__Task description__. Would it be possible to output exactly, and only, the lines below from the one holding "ATOM 153 O O . VAL A 1" to the last line, both included, with every picture left out?

__Input for this task__.
------------------------------------------------------------

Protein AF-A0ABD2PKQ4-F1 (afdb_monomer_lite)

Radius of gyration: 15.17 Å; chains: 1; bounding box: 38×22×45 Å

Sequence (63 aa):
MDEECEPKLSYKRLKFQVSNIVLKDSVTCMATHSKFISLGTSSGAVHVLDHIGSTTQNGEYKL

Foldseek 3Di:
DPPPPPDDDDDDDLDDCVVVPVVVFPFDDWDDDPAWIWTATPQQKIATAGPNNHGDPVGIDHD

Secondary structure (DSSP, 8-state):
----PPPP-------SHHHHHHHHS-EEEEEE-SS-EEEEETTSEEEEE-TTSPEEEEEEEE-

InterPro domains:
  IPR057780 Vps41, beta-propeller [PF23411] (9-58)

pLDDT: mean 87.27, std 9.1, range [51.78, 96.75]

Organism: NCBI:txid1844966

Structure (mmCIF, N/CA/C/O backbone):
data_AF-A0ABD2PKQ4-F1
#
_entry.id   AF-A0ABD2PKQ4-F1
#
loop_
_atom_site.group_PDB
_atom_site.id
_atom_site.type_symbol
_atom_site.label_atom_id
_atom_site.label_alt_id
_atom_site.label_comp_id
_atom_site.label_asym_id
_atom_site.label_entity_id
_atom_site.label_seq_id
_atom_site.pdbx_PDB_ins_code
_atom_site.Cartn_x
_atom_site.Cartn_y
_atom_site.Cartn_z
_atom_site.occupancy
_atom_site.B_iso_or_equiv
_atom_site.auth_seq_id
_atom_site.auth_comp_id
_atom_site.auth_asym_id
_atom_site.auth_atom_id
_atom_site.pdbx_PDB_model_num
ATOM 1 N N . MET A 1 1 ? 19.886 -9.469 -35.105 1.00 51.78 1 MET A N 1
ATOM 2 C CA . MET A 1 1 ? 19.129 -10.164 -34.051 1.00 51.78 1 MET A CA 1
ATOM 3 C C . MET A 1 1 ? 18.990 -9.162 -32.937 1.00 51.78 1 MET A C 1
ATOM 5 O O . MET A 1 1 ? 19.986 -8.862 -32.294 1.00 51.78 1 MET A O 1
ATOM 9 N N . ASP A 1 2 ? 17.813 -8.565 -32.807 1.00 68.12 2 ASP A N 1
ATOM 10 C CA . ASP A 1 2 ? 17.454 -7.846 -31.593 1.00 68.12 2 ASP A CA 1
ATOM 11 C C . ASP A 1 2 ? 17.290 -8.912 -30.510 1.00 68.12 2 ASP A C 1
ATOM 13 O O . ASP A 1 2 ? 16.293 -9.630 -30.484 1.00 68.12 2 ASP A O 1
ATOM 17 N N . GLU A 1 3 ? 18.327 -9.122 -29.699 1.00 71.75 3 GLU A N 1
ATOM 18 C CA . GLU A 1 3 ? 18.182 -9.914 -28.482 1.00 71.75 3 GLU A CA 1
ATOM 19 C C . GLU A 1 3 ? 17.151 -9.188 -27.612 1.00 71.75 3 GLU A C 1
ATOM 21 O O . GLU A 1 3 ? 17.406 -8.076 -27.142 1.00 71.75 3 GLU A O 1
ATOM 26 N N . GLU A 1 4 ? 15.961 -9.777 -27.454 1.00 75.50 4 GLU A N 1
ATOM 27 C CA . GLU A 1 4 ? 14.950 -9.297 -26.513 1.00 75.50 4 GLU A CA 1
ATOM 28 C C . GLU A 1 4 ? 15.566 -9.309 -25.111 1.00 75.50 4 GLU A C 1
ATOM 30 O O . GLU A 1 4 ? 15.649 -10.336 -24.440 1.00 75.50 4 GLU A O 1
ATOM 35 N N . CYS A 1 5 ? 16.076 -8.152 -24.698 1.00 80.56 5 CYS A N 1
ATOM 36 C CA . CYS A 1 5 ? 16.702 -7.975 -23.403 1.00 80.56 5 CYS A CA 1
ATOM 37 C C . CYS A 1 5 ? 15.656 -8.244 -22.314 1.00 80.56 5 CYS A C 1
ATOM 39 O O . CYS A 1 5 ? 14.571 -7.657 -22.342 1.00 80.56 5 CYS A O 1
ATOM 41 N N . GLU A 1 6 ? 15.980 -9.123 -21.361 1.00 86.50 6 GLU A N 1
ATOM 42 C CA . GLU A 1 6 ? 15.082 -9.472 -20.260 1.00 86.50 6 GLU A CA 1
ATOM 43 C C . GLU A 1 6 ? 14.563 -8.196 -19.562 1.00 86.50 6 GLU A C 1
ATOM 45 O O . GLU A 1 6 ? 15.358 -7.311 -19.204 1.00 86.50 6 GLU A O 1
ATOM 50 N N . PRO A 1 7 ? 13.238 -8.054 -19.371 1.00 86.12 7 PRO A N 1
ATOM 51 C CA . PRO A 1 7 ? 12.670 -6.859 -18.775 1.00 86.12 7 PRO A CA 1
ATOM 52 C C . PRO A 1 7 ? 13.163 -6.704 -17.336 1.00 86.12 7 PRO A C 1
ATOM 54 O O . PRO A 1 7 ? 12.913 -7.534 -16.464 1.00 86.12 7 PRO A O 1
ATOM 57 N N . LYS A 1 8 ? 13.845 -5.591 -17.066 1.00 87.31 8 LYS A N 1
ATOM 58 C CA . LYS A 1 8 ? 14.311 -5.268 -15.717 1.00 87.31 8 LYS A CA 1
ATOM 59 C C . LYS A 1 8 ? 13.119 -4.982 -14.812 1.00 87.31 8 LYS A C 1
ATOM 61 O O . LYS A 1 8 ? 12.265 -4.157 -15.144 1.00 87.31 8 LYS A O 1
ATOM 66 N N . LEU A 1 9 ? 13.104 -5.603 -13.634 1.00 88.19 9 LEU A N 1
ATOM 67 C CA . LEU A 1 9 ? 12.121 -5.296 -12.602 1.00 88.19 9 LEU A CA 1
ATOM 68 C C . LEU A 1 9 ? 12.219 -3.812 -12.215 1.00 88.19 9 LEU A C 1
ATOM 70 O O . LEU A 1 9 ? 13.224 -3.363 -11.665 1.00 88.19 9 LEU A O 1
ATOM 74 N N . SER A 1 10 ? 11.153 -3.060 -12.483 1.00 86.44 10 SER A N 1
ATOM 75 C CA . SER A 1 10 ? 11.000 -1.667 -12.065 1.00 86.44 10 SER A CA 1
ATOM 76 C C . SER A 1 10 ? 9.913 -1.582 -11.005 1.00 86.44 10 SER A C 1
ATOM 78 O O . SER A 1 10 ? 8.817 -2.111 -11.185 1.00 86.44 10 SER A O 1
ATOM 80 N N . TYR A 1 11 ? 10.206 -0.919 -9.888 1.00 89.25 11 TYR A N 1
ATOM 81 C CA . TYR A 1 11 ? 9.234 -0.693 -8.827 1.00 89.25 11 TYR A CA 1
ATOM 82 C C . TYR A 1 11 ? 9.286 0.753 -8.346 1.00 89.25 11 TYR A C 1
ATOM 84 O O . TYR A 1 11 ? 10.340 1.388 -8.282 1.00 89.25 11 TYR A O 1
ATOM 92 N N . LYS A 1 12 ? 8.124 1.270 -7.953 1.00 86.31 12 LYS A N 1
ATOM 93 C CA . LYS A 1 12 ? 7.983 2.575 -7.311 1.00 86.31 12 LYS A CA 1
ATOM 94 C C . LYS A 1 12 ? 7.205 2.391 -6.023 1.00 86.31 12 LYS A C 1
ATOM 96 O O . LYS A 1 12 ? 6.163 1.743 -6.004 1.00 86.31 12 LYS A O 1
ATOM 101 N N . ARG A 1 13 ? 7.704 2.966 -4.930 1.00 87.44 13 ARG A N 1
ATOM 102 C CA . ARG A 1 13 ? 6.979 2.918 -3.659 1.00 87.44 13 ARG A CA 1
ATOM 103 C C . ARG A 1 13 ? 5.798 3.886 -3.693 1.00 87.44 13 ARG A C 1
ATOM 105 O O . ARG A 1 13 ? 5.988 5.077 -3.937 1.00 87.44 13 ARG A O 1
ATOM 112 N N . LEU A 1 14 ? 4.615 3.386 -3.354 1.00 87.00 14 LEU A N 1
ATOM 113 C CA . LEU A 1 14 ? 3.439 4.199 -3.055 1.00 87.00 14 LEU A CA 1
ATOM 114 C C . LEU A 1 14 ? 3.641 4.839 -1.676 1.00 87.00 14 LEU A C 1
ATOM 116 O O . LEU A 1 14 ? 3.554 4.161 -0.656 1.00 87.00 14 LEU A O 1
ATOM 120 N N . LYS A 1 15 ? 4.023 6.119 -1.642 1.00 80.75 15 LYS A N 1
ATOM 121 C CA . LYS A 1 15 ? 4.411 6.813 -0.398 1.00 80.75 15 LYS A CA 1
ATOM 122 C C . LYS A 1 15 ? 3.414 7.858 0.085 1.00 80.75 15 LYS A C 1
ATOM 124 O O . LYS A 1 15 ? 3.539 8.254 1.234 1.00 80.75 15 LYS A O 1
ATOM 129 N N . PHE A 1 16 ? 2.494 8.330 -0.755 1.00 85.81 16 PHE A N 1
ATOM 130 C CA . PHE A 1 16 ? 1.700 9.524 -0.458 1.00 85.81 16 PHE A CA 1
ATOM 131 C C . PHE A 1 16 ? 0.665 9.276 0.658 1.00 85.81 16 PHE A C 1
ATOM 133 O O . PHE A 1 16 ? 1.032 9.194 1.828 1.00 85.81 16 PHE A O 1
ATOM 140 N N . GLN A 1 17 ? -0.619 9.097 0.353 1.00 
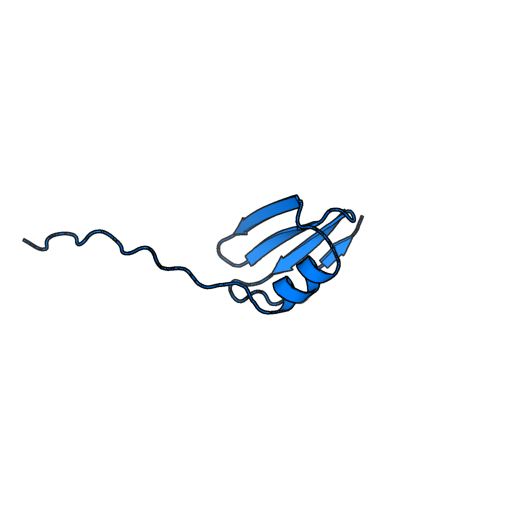85.44 17 GLN A N 1
ATOM 141 C CA . GLN A 1 17 ? -1.619 8.863 1.405 1.00 85.44 17 GLN A CA 1
ATOM 142 C C . GLN A 1 17 ? -1.532 7.453 1.997 1.00 85.44 17 GLN A C 1
ATOM 144 O O . GLN A 1 17 ? -1.888 7.259 3.156 1.00 85.44 17 GLN A O 1
ATOM 149 N N . VAL A 1 18 ? -0.957 6.498 1.255 1.00 90.69 18 VAL A N 1
ATOM 150 C CA . VAL A 1 18 ? -0.724 5.121 1.726 1.00 90.69 18 VAL A CA 1
ATOM 151 C C . VAL A 1 18 ? 0.031 5.089 3.050 1.00 90.69 18 VAL A C 1
ATOM 153 O O . VAL A 1
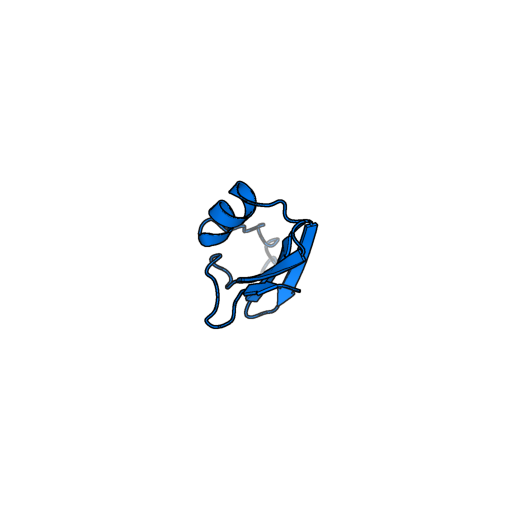 18 ? -0.364 4.343 3.937 1.00 90.69 18 VAL A O 1
ATOM 156 N N . SER A 1 19 ? 1.063 5.925 3.225 1.00 90.50 19 SER A N 1
ATOM 157 C CA . SER A 1 19 ? 1.832 5.967 4.477 1.00 90.50 19 SER A CA 1
ATOM 158 C C . SER A 1 19 ? 0.952 6.347 5.670 1.00 90.50 19 SER A C 1
ATOM 160 O O . SER A 1 19 ? 1.074 5.762 6.739 1.00 90.50 19 SER A O 1
ATOM 162 N N . ASN A 1 20 ? 0.026 7.290 5.482 1.00 91.31 20 ASN A N 1
ATOM 163 C CA . ASN A 1 20 ? -0.896 7.713 6.535 1.00 91.31 20 ASN A CA 1
ATOM 164 C C . ASN A 1 20 ? -1.971 6.662 6.821 1.00 91.31 20 ASN A C 1
ATOM 166 O O . ASN A 1 20 ? -2.380 6.530 7.971 1.00 91.31 20 ASN A O 1
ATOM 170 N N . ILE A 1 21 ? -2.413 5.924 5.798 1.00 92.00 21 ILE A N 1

------------------------------------------------------------

__Exercise output__.
ATOM 153 O O . VAL A 1
 18 ? -0.364 4.343 3.937 1.00 90.69 18 VAL A O 1
ATOM 156 N N . SER A 1 19 ? 1.063 5.925 3.225 1.00 90.50 19 SER A N 1
ATOM 157 C CA . SER A 1 19 ? 1.832 5.967 4.477 1.00 90.50 19 SER A CA 1
ATOM 158 C C . SER A 1 19 ? 0.952 6.347 5.670 1.00 90.50 19 SER A C 1
ATOM 160 O O . SER A 1 19 ? 1.074 5.762 6.739 1.00 90.50 19 SER A O 1
ATOM 162 N N . ASN A 1 20 ? 0.026 7.290 5.482 1.00 91.31 20 ASN A N 1
ATOM 163 C CA . ASN A 1 20 ? -0.896 7.713 6.535 1.00 91.31 20 ASN A CA 1
ATOM 164 C C . ASN A 1 20 ? -1.971 6.662 6.821 1.00 91.31 20 ASN A C 1
ATOM 166 O O . ASN A 1 20 ? -2.380 6.530 7.971 1.00 91.31 20 ASN A O 1
ATOM 170 N N . ILE A 1 21 ? -2.413 5.924 5.798 1.00 92.00 21 ILE A N 1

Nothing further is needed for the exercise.